PROBLEM DESCRIPTION - Return every line from the one with "ATOM 85 O O" through the one with "ATOM 93 O O", inclusive, exactly as it appears below.

[Items from a data source]
"""

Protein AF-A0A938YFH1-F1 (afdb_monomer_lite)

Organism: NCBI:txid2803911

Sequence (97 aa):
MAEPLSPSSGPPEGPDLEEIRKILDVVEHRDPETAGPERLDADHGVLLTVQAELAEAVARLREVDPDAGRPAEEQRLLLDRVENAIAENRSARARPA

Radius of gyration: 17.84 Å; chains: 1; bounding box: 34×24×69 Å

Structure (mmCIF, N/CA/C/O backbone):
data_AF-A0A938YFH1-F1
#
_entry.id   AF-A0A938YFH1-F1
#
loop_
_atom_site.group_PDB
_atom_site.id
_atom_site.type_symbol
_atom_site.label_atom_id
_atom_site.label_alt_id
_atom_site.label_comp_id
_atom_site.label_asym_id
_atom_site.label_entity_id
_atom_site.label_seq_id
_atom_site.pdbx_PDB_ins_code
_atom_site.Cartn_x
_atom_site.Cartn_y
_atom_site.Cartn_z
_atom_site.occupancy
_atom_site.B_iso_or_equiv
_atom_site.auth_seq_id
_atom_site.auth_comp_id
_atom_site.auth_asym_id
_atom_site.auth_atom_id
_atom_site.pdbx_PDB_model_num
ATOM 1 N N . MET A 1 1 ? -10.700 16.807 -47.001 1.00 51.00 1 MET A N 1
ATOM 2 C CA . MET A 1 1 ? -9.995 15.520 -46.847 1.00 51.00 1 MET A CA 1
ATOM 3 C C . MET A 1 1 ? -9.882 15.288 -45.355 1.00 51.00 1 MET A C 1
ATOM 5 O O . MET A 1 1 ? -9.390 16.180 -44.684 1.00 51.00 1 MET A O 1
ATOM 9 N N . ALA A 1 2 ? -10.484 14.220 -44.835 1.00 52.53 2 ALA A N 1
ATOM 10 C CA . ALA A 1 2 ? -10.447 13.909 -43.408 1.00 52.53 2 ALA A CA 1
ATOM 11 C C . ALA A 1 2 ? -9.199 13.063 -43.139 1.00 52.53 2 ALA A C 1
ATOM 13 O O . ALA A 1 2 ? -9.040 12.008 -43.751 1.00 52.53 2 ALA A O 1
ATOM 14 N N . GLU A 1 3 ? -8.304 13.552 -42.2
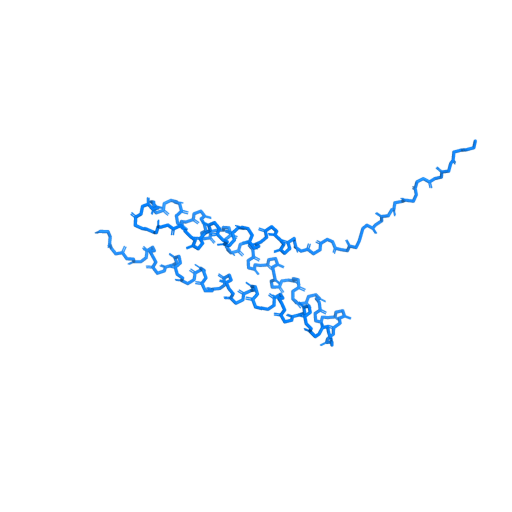88 1.00 59.03 3 GLU A N 1
ATOM 15 C CA . GLU A 1 3 ? -7.181 12.763 -41.787 1.00 59.03 3 GLU A CA 1
ATOM 16 C C . GLU A 1 3 ? -7.713 11.694 -40.817 1.00 59.03 3 GLU A C 1
ATOM 18 O O . GLU A 1 3 ? -8.584 11.999 -39.995 1.00 59.03 3 GLU A O 1
ATOM 23 N N . PRO A 1 4 ? -7.248 10.436 -40.904 1.00 57.25 4 PRO A N 1
ATOM 24 C CA . PRO A 1 4 ? -7.607 9.420 -39.931 1.00 57.25 4 PRO A CA 1
ATOM 25 C C . PRO A 1 4 ? -6.911 9.732 -38.602 1.00 57.25 4 PRO A C 1
ATOM 27 O O . PRO A 1 4 ? -5.687 9.819 -38.531 1.00 57.25 4 PRO A O 1
ATOM 30 N N . LEU A 1 5 ? -7.708 9.883 -37.544 1.00 53.34 5 LEU A N 1
ATOM 31 C CA . LEU A 1 5 ? -7.227 9.875 -36.168 1.00 53.34 5 LEU A CA 1
ATOM 32 C C . LEU A 1 5 ? -6.548 8.524 -35.922 1.00 53.34 5 LEU A C 1
ATOM 34 O O . LEU A 1 5 ? -7.218 7.492 -35.862 1.00 53.34 5 LEU A O 1
ATOM 38 N N . SER A 1 6 ? -5.221 8.525 -35.817 1.00 53.41 6 SER A N 1
ATOM 39 C CA . SER A 1 6 ? -4.479 7.387 -35.286 1.00 53.41 6 SER A CA 1
ATOM 40 C C . SER A 1 6 ? -5.079 7.019 -33.926 1.00 53.41 6 SER A C 1
ATOM 42 O O . SER A 1 6 ? -5.153 7.896 -33.060 1.00 53.41 6 SER A O 1
ATOM 44 N N . PRO A 1 7 ? -5.489 5.762 -33.681 1.00 47.31 7 PRO A N 1
ATOM 45 C CA . PRO A 1 7 ? -5.630 5.300 -32.317 1.00 47.31 7 PRO A CA 1
ATOM 46 C C . PRO A 1 7 ? -4.212 5.278 -31.748 1.00 47.31 7 PRO A C 1
ATOM 48 O O . PRO A 1 7 ? -3.452 4.341 -31.984 1.00 47.31 7 PRO A O 1
ATOM 51 N N . SER A 1 8 ? -3.815 6.343 -31.051 1.00 42.09 8 SER A N 1
ATOM 52 C CA . SER A 1 8 ? -2.716 6.236 -30.102 1.00 42.09 8 SER A CA 1
ATOM 53 C C . SER A 1 8 ? -3.190 5.244 -29.053 1.00 42.09 8 SER A C 1
ATOM 55 O O . SER A 1 8 ? -3.889 5.604 -28.111 1.00 42.09 8 SER A O 1
ATOM 57 N N . SER A 1 9 ? -2.855 3.973 -29.263 1.00 46.59 9 SER A N 1
ATOM 58 C CA . SER A 1 9 ? -2.616 3.042 -28.177 1.00 46.59 9 SER A CA 1
ATOM 59 C C . SER A 1 9 ? -1.685 3.773 -27.216 1.00 46.59 9 SER A C 1
ATOM 61 O O . SER A 1 9 ? -0.509 3.975 -27.523 1.00 46.59 9 SER A O 1
ATOM 63 N N . GLY A 1 10 ? -2.250 4.291 -26.123 1.00 39.88 10 GLY A N 1
ATOM 64 C CA . GLY A 1 10 ? -1.460 4.819 -25.024 1.00 39.88 10 GLY A CA 1
ATOM 65 C C . GLY A 1 10 ? -0.472 3.743 -24.563 1.00 39.88 10 GLY A C 1
ATOM 66 O O . GLY A 1 10 ? -0.713 2.552 -24.807 1.00 39.88 10 GLY A O 1
ATOM 67 N N . PRO A 1 11 ? 0.658 4.126 -23.942 1.00 52.91 11 PRO A N 1
ATOM 68 C CA . PRO A 1 11 ? 1.514 3.145 -23.278 1.00 52.91 11 PRO A CA 1
ATOM 69 C C . PRO A 1 11 ? 0.642 2.282 -22.351 1.00 52.91 11 PRO A C 1
ATOM 71
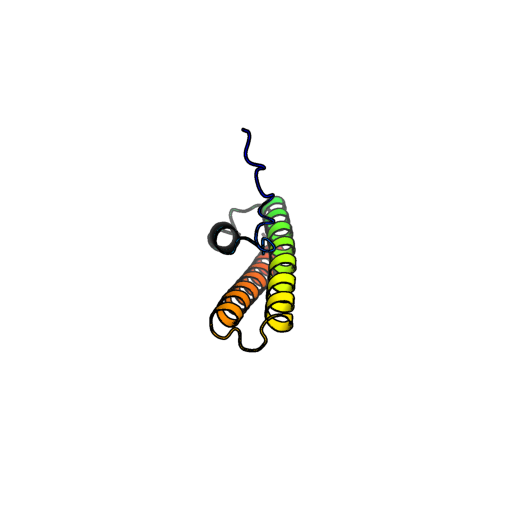 O O . PRO A 1 11 ? -0.392 2.780 -21.908 1.00 52.91 11 PRO A O 1
ATOM 74 N N . PRO A 1 12 ? 1.001 1.012 -22.073 1.00 50.31 12 PRO A N 1
ATOM 75 C CA . PRO A 1 12 ? 0.270 0.225 -21.086 1.00 50.31 12 PRO A CA 1
ATOM 76 C C . PRO A 1 12 ? 0.164 1.086 -19.831 1.00 50.31 12 PRO A C 1
ATOM 78 O O . PRO A 1 12 ? 1.194 1.444 -19.257 1.00 50.31 12 PRO A O 1
ATOM 81 N N . GLU A 1 13 ? -1.053 1.526 -19.508 1.00 58.19 13 GLU A N 1
ATOM 82 C CA . GLU A 1 13 ? -1.311 2.409 -18.380 1.00 58.19 13 GLU A CA 1
ATOM 83 C C . GLU A 1 13 ? -1.036 1.563 -17.140 1.00 58.19 13 GLU A C 1
ATOM 85 O O . GLU A 1 13 ? -1.887 0.831 -16.643 1.00 58.19 13 GLU A O 1
ATOM 90 N N . GLY A 1 14 ? 0.233 1.547 -16.729 1.00 63.50 14 GLY A N 1
ATOM 91 C CA . GLY A 1 14 ? 0.633 1.042 -15.432 1.00 63.50 14 GLY A CA 1
ATOM 92 C C . GLY A 1 14 ? -0.117 1.815 -14.349 1.00 63.50 14 GLY A C 1
ATOM 93 O O . GLY A 1 14 ? -0.656 2.891 -14.620 1.00 63.50 14 GLY A O 1
ATOM 94 N N . PRO A 1 15 ? -0.162 1.282 -13.125 1.00 77.69 15 PRO A N 1
ATOM 95 C CA . PRO A 1 15 ? -0.910 1.919 -12.058 1.00 77.69 15 PRO A CA 1
ATOM 96 C C . PRO A 1 15 ? -0.426 3.356 -11.844 1.00 77.69 15 PRO A C 1
ATOM 98 O O . PRO A 1 15 ? 0.782 3.627 -11.874 1.00 77.69 15 PRO A O 1
ATOM 101 N N . ASP A 1 16 ? -1.368 4.273 -11.628 1.00 86.12 16 ASP A N 1
ATOM 102 C CA . ASP A 1 16 ? -1.054 5.674 -11.377 1.00 86.12 16 ASP A CA 1
ATOM 103 C C . ASP A 1 16 ? -0.359 5.797 -10.012 1.00 86.12 16 ASP A C 1
ATOM 105 O O . ASP A 1 16 ? -0.964 5.721 -8.940 1.00 86.12 16 ASP A O 1
ATOM 109 N N . LEU A 1 17 ? 0.965 5.958 -10.055 1.00 85.50 17 LEU A N 1
ATOM 110 C CA . LEU A 1 17 ? 1.794 6.036 -8.855 1.00 85.50 17 LEU A CA 1
ATOM 111 C C . LEU A 1 17 ? 1.477 7.278 -8.013 1.00 85.50 17 LEU A C 1
ATOM 113 O O . LEU A 1 17 ? 1.712 7.271 -6.804 1.00 85.50 17 LEU A O 1
ATOM 117 N N . GLU A 1 18 ? 0.973 8.352 -8.623 1.00 87.69 18 GLU A N 1
ATOM 118 C CA . GLU A 1 18 ? 0.564 9.554 -7.904 1.00 87.69 18 GLU A CA 1
ATOM 119 C C . GLU A 1 18 ? -0.746 9.321 -7.147 1.00 87.69 18 GLU A C 1
ATOM 121 O O . GLU A 1 18 ? -0.868 9.724 -5.987 1.00 87.69 18 GLU A O 1
ATOM 126 N N . GLU A 1 19 ? -1.707 8.642 -7.773 1.00 88.44 19 GLU A N 1
ATOM 127 C CA . GLU A 1 19 ? -2.957 8.233 -7.135 1.00 88.44 19 GLU A CA 1
ATOM 128 C C . GLU A 1 19 ? -2.700 7.268 -5.976 1.00 88.44 19 GLU A C 1
ATOM 130 O O . GLU A 1 19 ? -3.184 7.499 -4.865 1.00 88.44 19 GLU A O 1
ATOM 135 N N . ILE A 1 20 ? -1.850 6.259 -6.176 1.00 89.56 20 ILE A N 1
ATOM 136 C CA . ILE A 1 20 ? -1.476 5.323 -5.112 1.00 89.56 20 ILE A CA 1
ATOM 137 C C . ILE A 1 20 ? -0.844 6.051 -3.924 1.00 89.56 20 ILE A C 1
ATOM 139 O O . ILE A 1 20 ? -1.190 5.783 -2.772 1.00 89.56 20 ILE A O 1
ATOM 143 N N . ARG A 1 21 ? 0.063 7.002 -4.178 1.00 91.00 21 ARG A N 1
ATOM 144 C CA . ARG A 1 21 ? 0.669 7.813 -3.110 1.00 91.00 21 ARG A CA 1
ATOM 145 C C . ARG A 1 21 ? -0.386 8.599 -2.333 1.00 91.00 21 ARG A C 1
ATOM 147 O O . ARG A 1 21 ? -0.282 8.667 -1.113 1.00 91.00 21 ARG A O 1
ATOM 154 N N . LYS A 1 22 ? -1.396 9.159 -3.008 1.00 91.44 22 LYS A N 1
ATOM 155 C CA . LYS A 1 22 ? -2.510 9.871 -2.355 1.00 91.44 22 LYS A CA 1
ATOM 156 C C . LYS A 1 22 ? -3.357 8.928 -1.503 1.00 91.44 22 LYS A C 1
ATOM 158 O O . LYS A 1 22 ? -3.699 9.280 -0.379 1.00 91.44 22 LYS A O 1
ATOM 163 N N . ILE A 1 23 ? -3.665 7.733 -2.007 1.00 90.31 23 ILE A N 1
ATOM 164 C CA . ILE A 1 23 ? -4.407 6.712 -1.255 1.00 90.31 23 ILE A CA 1
ATOM 165 C C . ILE A 1 23 ? -3.634 6.310 0.004 1.00 90.31 23 ILE A C 1
ATOM 167 O O . ILE A 1 23 ? -4.206 6.316 1.093 1.00 90.31 23 ILE A O 1
ATOM 171 N N . LEU A 1 24 ? -2.338 6.014 -0.131 1.00 91.19 24 LEU A N 1
ATOM 172 C CA . LEU A 1 24 ? -1.474 5.672 1.000 1.00 91.19 24 LEU A CA 1
ATOM 173 C C . LEU A 1 24 ? -1.444 6.777 2.045 1.00 91.19 24 LEU A C 1
ATOM 175 O O . LEU A 1 24 ? -1.638 6.495 3.219 1.00 91.19 24 LEU A O 1
ATOM 179 N N . ASP A 1 25 ? -1.275 8.028 1.621 1.00 92.81 25 ASP A N 1
ATOM 180 C CA . ASP A 1 25 ? -1.231 9.166 2.536 1.00 92.81 25 ASP A CA 1
ATOM 181 C C . ASP A 1 25 ? -2.520 9.289 3.367 1.00 92.81 25 ASP A C 1
ATOM 183 O O . A
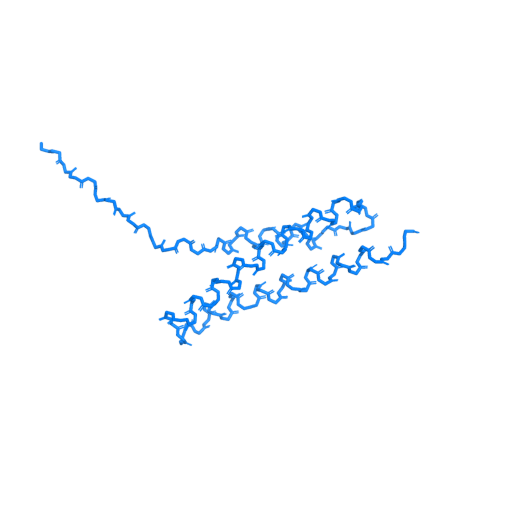SP A 1 25 ? -2.465 9.472 4.583 1.00 92.81 25 ASP A O 1
ATOM 187 N N . VAL A 1 26 ? -3.683 9.094 2.731 1.00 90.69 26 VAL A N 1
ATOM 188 C CA . VAL A 1 26 ? -4.995 9.111 3.399 1.00 90.69 26 VAL A CA 1
ATOM 189 C C . VAL A 1 26 ? -5.165 7.953 4.383 1.00 90.69 26 VAL A C 1
ATOM 191 O O . VAL A 1 26 ? -5.836 8.121 5.405 1.00 90.69 26 VAL A O 1
ATOM 194 N N . VAL A 1 27 ? -4.636 6.771 4.065 1.00 89.19 27 VAL A N 1
ATOM 195 C CA . VAL A 1 27 ? -4.751 5.588 4.927 1.00 89.19 27 VAL A CA 1
ATOM 196 C C . VAL A 1 27 ? -3.771 5.663 6.098 1.00 89.19 27 VAL A C 1
ATOM 198 O O . VAL A 1 27 ? -4.160 5.362 7.219 1.00 89.19 27 VAL A O 1
ATOM 201 N N . GLU A 1 28 ? -2.541 6.119 5.874 1.00 88.56 28 GLU A N 1
ATOM 202 C CA . GLU A 1 28 ? -1.503 6.226 6.908 1.00 88.56 28 GLU A CA 1
ATOM 203 C C . GLU A 1 28 ? -1.771 7.351 7.915 1.00 88.56 28 GLU A C 1
ATOM 205 O O . GLU A 1 28 ? -1.535 7.181 9.107 1.00 88.56 28 GLU A O 1
ATOM 210 N N . HIS A 1 29 ? -2.308 8.494 7.475 1.00 89.00 29 HIS A N 1
ATOM 211 C CA . HIS A 1 29 ? -2.689 9.579 8.392 1.00 89.00 29 HIS A CA 1
ATOM 212 C C . HIS A 1 29 ? -4.017 9.321 9.110 1.00 89.00 29 HIS A C 1
ATOM 214 O O . HIS A 1 29 ? -4.483 10.163 9.885 1.00 89.00 29 HIS A O 1
ATOM 220 N N . ARG A 1 30 ? -4.668 8.187 8.841 1.00 84.62 30 ARG A N 1
ATOM 221 C CA . ARG A 1 30 ? -5.928 7.852 9.483 1.00 84.62 30 ARG A CA 1
ATOM 222 C C . ARG A 1 30 ? -5.672 7.377 10.897 1.00 84.62 30 ARG A C 1
ATOM 224 O O . ARG A 1 30 ? -5.008 6.373 11.120 1.00 84.62 30 ARG A O 1
ATOM 231 N N . ASP A 1 31 ? -6.281 8.076 11.842 1.00 81.94 31 ASP A N 1
ATOM 232 C CA . ASP A 1 31 ? -6.234 7.683 13.237 1.00 81.94 31 ASP A CA 1
ATOM 233 C C . ASP A 1 31 ? -7.030 6.372 13.446 1.00 81.94 31 ASP A C 1
ATOM 235 O O . ASP A 1 31 ? -8.245 6.342 13.208 1.00 81.94 31 ASP A O 1
ATOM 239 N N . PRO A 1 32 ? -6.369 5.279 13.869 1.00 75.81 32 PRO A N 1
ATOM 240 C CA . PRO A 1 32 ? -7.011 3.979 14.028 1.00 75.81 32 PRO A CA 1
ATOM 241 C C . PRO A 1 32 ? -7.911 3.891 15.267 1.00 75.81 32 PRO A C 1
ATOM 243 O O . PRO A 1 32 ? -8.713 2.968 15.350 1.00 75.81 32 PRO A O 1
ATOM 246 N N . GLU A 1 33 ? -7.791 4.812 16.228 1.00 78.56 33 GLU A N 1
ATOM 247 C CA . GLU A 1 33 ? -8.628 4.847 17.436 1.00 78.56 33 GLU A CA 1
ATOM 248 C C . GLU A 1 33 ? -9.997 5.476 17.141 1.00 78.56 33 GLU A C 1
ATOM 250 O O . GLU A 1 33 ? -11.005 5.129 17.757 1.00 78.56 33 GLU A O 1
ATOM 255 N N . THR A 1 34 ? -10.047 6.380 16.162 1.00 81.56 34 THR A N 1
ATOM 256 C CA . THR A 1 34 ? -11.289 7.005 15.680 1.00 81.56 34 THR A CA 1
ATOM 257 C C . THR A 1 34 ? -11.909 6.282 14.484 1.00 81.56 34 THR A C 1
ATOM 259 O O . THR A 1 34 ? -13.117 6.390 14.251 1.00 81.56 34 THR A O 1
ATOM 262 N N . ALA A 1 35 ? -11.113 5.531 13.718 1.00 80.62 35 ALA A N 1
ATOM 263 C CA . ALA A 1 35 ? -11.605 4.710 12.623 1.00 80.62 35 ALA A CA 1
ATOM 264 C C . ALA A 1 35 ? -12.277 3.440 13.166 1.00 80.62 35 ALA A C 1
ATOM 266 O O . ALA A 1 35 ? -11.629 2.540 13.689 1.00 80.62 35 ALA A O 1
ATOM 267 N N . GLY A 1 36 ? -13.599 3.341 13.003 1.00 84.88 36 GLY A N 1
ATOM 268 C CA . GLY A 1 36 ? -14.327 2.112 13.318 1.00 84.88 36 GLY A CA 1
ATOM 269 C C . GLY A 1 36 ? -13.834 0.904 12.496 1.00 84.88 36 GLY A C 1
ATOM 270 O O . GLY A 1 36 ? -13.252 1.080 11.420 1.00 84.88 36 GLY A O 1
ATOM 271 N N . PRO A 1 37 ? -14.109 -0.333 12.948 1.00 87.31 37 PRO A N 1
ATOM 272 C CA . PRO A 1 37 ? -13.603 -1.556 12.318 1.00 87.31 37 PRO A CA 1
ATOM 273 C C . PRO A 1 37 ? -14.003 -1.690 10.842 1.00 87.31 37 PRO A C 1
ATOM 275 O O . PRO A 1 37 ? -13.179 -2.086 10.026 1.00 87.31 37 PRO A O 1
ATOM 278 N N . GLU A 1 38 ? -15.218 -1.271 10.472 1.00 90.25 38 GLU A N 1
ATOM 279 C CA . GLU A 1 38 ? -15.687 -1.266 9.076 1.00 90.25 38 GLU A CA 1
ATOM 280 C C . GLU A 1 38 ? -14.8
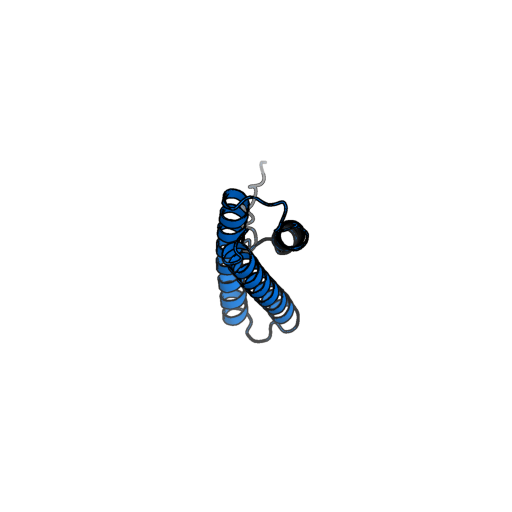02 -0.402 8
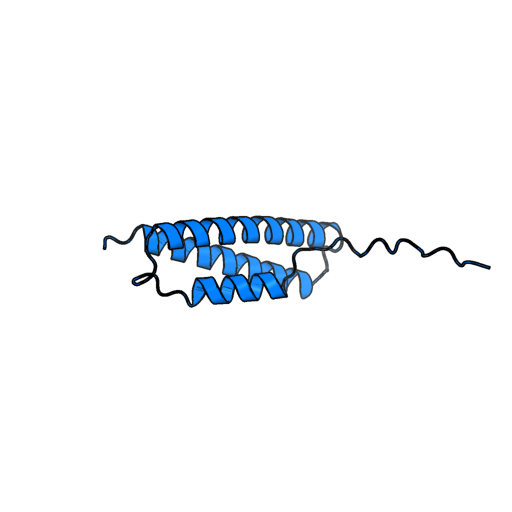.172 1.00 90.25 38 GLU A C 1
ATOM 282 O O . GLU A 1 38 ? -14.565 -0.729 7.008 1.00 90.25 38 GLU A O 1
ATOM 287 N N . ARG A 1 39 ? -14.293 0.713 8.708 1.00 89.75 39 ARG A N 1
ATOM 288 C CA . ARG A 1 39 ? -13.419 1.603 7.954 1.00 89.75 39 ARG A CA 1
ATOM 289 C C . ARG A 1 39 ? -12.027 1.010 7.805 1.00 89.75 39 ARG A C 1
ATOM 291 O O . ARG A 1 39 ? -11.491 1.049 6.703 1.00 89.75 39 ARG A O 1
ATOM 298 N N . LEU A 1 40 ? -11.486 0.421 8.871 1.00 89.94 40 LEU A N 1
ATOM 299 C CA . LEU A 1 40 ? -10.209 -0.289 8.812 1.00 89.94 40 LEU A CA 1
ATOM 300 C C . LEU A 1 40 ? -10.266 -1.460 7.820 1.00 89.94 40 LEU A C 1
ATOM 302 O O . LEU A 1 40 ? -9.321 -1.634 7.056 1.00 89.94 40 LEU A O 1
ATOM 306 N N . ASP A 1 41 ? -11.374 -2.207 7.772 1.00 91.31 41 ASP A N 1
ATOM 307 C CA . ASP A 1 41 ? -11.606 -3.271 6.786 1.00 91.31 41 ASP A CA 1
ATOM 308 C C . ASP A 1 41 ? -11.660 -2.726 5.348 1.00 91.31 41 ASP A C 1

"""

YOUR SOLUTION -
ATOM 85 O O . GLU A 1 13 ? -1.887 0.831 -16.643 1.00 58.19 13 GLU A O 1
ATOM 90 N N . GLY A 1 14 ? 0.233 1.547 -16.729 1.00 63.50 14 GLY A N 1
ATOM 91 C CA . GLY A 1 14 ? 0.633 1.042 -15.432 1.00 63.50 14 GLY A CA 1
ATOM 92 C C . GLY A 1 14 ? -0.117 1.815 -14.349 1.00 63.50 14 GLY A C 1
ATOM 93 O O . GLY A 1 14 ? -0.656 2.891 -14.620 1.00 63.50 14 GLY A O 1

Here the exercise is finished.